The last time I was in Cairo happened to be on 9/11 when I was on a short visit to assess how to help build up the capacity of Egyptian human rights organizations. Everyone was glued to their TV sets, expressing horror at the fate of the people in the Twin Towers, and yet a sense of glee at the ‘come-uppance’ of the superpower. No one believed that the attack could have been conducted by Muslims. Conspiracy theories abounded. That evening, I took a felucca down the Nile. I thought things would never be the same. But I had no idea how America would choose to respond. It was all worlds away from my life and my reality. Or so I thought.

And so now, a decade later, I am back in Cairo for a five-day trip to get a sense of the country whose regime has been removed by the people themselves — rather than through external intervention. "The situation is much better since the revolution," my taxi driver from the airport tells me. "There is more freedom. No police knocking on doors in the night." He, like most people I meet, claims with great pride that he was in Tahrir Square on 25 January.

I soon discover that ‘more freedom’ has made demonstrations a regular part of life in Cairo. The Friday midday call to prayer summons me to Tahrir Square. Some Egyptians head into the mosque, while others sit outside. Across from the Mogama (the government building), some are already staking out parts of the square to set up stalls and hold their demonstrations. They kneel in unison, praying together. After the prayers are over, more people join the demonstrators. People wave flags, paint hands and faces with the Egyptian colors of red, white, and black, and chat happily. Despite the removal of Mubarak and his cronies, the crowd still chant the slogan so identified with the revolution: "as-shaab yurid isqaat in-izaam" ("the people want the fall of the regime"). Today, there are further demands. People are protesting rumors of an offer of amnesty to Mubarak in return for returning the money he took and an apology to the Egyptian people. People are upset that Suzanne Mubarak has only confessed to having a paltry sum of money — only $4 million in assets. She is fooling the Egyptian people. She should go to jail. So should Zakaria, Mubarak’s chief of staff. There are posters of Mubarak trying to run off with the wealth of the Egyptian people, of his whole Cabinet with vampire teeth in their mouths, and of Zakaria as a tortoise accused of "corruption, blood, and slow governance." Posters call for unity between Muslims and Christians — all are Egyptians. A bank employee tells me that an agreement between Hamas and Fatah has been reached because Mubarak is gone. He stated that Mubarak was America’s poodle, preventing Palestinian unity. The atmosphere in the Square is one of carnival. Different people take turns leading the chants. I watch mesmerized. A man with a beard — presumably from the Muslim Brotherhood — leads the crowd in their chants. All join in. Then it is the turn of a young clean-shaven man. I move towards another area. A young woman, wearing a baseball cap with keffiyah round her neck, is standing on a platform singing before a crowd of young women. She shrieks the lyrics, inviting the woman to shout back. "She is no Fairuz," I mutter. And those around me laugh. What she lacks in musical talent, she makes up for in enthusiasm. There is plenty of good humor in Tahrir Square.
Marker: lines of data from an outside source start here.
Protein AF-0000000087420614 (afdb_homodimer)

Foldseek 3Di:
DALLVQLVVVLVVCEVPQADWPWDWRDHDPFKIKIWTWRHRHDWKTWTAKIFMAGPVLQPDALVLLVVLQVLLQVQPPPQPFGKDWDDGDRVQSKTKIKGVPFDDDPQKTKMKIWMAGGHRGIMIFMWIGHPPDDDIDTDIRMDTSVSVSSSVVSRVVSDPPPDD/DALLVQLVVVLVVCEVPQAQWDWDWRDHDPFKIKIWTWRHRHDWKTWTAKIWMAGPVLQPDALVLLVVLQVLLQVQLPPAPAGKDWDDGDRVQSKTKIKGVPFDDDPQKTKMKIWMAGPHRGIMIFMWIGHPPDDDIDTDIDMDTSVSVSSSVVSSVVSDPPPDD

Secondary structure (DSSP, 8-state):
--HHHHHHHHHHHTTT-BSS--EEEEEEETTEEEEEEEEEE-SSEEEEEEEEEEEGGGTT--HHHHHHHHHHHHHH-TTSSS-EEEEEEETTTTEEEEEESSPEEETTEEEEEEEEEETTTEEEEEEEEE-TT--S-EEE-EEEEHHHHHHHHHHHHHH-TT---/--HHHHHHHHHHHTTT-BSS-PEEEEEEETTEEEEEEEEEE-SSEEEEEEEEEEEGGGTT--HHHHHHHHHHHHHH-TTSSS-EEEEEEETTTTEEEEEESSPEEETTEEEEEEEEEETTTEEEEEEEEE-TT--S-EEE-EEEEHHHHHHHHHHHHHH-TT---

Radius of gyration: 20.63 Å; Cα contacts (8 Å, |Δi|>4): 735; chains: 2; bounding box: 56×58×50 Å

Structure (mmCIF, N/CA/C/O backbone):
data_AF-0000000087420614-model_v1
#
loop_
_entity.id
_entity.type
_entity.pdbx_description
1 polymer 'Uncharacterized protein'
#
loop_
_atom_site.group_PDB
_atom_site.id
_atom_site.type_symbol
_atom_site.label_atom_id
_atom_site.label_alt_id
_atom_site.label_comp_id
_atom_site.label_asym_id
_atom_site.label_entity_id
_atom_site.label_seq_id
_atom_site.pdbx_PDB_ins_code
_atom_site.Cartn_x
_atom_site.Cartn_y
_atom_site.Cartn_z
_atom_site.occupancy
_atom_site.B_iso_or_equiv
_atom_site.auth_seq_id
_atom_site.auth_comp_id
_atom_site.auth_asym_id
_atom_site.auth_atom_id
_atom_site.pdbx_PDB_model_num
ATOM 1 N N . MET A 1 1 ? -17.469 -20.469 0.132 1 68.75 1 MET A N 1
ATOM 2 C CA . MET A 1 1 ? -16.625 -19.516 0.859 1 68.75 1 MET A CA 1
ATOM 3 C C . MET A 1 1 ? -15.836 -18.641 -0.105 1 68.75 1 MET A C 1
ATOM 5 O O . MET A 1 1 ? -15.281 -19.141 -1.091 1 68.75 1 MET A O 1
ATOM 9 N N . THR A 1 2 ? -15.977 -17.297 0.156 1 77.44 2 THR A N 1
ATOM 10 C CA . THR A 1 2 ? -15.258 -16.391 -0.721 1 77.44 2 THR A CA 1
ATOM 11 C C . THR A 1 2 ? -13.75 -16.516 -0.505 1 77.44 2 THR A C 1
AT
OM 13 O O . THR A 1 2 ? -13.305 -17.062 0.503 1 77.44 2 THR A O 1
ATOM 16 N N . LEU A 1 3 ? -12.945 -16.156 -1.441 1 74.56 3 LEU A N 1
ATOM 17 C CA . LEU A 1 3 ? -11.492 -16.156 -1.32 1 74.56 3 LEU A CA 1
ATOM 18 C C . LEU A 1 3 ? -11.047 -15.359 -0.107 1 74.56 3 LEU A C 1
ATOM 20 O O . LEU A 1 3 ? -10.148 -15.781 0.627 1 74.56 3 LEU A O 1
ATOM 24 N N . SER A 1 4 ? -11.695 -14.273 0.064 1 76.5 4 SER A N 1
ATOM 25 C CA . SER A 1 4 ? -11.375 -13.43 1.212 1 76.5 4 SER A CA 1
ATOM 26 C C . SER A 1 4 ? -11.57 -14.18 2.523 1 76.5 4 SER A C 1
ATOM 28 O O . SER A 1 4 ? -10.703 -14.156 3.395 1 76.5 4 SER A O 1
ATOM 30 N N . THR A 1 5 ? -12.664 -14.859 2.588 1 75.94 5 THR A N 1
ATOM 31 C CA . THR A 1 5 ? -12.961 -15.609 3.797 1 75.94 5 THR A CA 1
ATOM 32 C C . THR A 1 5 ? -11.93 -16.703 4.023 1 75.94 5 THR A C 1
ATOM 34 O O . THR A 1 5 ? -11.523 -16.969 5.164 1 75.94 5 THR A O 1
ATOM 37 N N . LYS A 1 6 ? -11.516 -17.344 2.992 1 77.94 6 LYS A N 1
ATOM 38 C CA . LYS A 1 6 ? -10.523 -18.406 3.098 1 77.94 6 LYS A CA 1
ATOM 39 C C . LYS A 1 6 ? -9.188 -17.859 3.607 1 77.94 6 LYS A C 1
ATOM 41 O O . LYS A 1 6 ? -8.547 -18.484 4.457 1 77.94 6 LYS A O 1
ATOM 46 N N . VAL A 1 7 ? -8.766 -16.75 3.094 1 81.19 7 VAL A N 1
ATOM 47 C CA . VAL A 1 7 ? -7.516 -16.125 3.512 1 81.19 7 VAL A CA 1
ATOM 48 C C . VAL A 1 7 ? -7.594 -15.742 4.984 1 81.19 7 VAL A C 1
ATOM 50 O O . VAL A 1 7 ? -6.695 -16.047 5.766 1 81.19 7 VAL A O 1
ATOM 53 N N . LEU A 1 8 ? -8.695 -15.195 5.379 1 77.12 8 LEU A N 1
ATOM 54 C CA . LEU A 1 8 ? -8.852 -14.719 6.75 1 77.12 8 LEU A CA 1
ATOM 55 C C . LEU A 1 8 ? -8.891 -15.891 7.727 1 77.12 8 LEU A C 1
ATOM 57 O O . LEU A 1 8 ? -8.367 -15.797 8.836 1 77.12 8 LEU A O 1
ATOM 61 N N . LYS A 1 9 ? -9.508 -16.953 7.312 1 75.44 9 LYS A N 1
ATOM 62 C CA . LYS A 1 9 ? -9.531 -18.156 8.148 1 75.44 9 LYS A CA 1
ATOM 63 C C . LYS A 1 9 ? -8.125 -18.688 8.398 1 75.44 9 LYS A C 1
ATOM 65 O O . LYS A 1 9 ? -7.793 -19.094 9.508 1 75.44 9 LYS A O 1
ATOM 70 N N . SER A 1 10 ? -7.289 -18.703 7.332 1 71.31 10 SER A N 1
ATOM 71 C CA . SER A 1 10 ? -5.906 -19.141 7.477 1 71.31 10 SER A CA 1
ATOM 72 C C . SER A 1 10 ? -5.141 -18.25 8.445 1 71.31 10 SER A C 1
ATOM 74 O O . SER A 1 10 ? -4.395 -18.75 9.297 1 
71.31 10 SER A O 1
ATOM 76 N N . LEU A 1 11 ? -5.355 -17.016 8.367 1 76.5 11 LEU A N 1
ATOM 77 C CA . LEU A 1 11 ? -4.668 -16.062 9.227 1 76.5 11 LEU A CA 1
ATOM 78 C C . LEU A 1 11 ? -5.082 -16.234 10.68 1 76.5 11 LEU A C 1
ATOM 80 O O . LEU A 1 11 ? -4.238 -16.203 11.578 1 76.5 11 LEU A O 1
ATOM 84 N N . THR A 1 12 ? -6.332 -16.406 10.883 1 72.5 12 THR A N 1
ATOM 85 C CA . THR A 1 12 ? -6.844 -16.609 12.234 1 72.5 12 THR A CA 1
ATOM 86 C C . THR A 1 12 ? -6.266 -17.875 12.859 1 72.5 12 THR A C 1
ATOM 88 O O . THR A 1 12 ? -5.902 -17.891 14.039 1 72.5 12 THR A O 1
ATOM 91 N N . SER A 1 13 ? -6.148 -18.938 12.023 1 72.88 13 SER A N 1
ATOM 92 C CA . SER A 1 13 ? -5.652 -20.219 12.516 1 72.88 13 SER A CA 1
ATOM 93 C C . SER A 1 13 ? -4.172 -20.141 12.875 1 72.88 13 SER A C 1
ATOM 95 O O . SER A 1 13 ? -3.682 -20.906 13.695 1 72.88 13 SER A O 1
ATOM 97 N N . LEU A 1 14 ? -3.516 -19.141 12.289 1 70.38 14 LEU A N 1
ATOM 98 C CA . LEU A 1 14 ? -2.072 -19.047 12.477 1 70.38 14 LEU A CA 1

I piece together through numerous conversations that Egyptians had not planned to have a revolution when they had congregated in Tahrir Square back on Jan.25. They had come to call for the interior minister to step down, to complain about the secret police making arrests, to demand a higher minimum wage. They had chanted the same slogans as the people in Tunisia calling for the fall of the regime and for Mubarak to get on a plane like the Tunisian President Ben Ali — but they had not really meant it. When some protesters were killed in Suez, those in Tahrir Square decided to continue going to the square in order to honor their memory. Family members urged them to come home, to stay out of trouble, their voices had been heard, enough was enough. But Mubarak did not respond in the right way. He dispatched thugs to the square. His speeches to the nation came too late, had the wrong tone, and showed he was totally out of touch with public sentiment. All had the opposite of the intended effect: public anger increased and more people came to the square. So from 2 February onwards, the protesters had begun in earnest to demand that Mubarak should go. The Muslim Brothers manned the barricades pushing back the police, protecting the protestors and providing basic services. And thus the relationship between the Ikhwan and the secularists developed through a common cause.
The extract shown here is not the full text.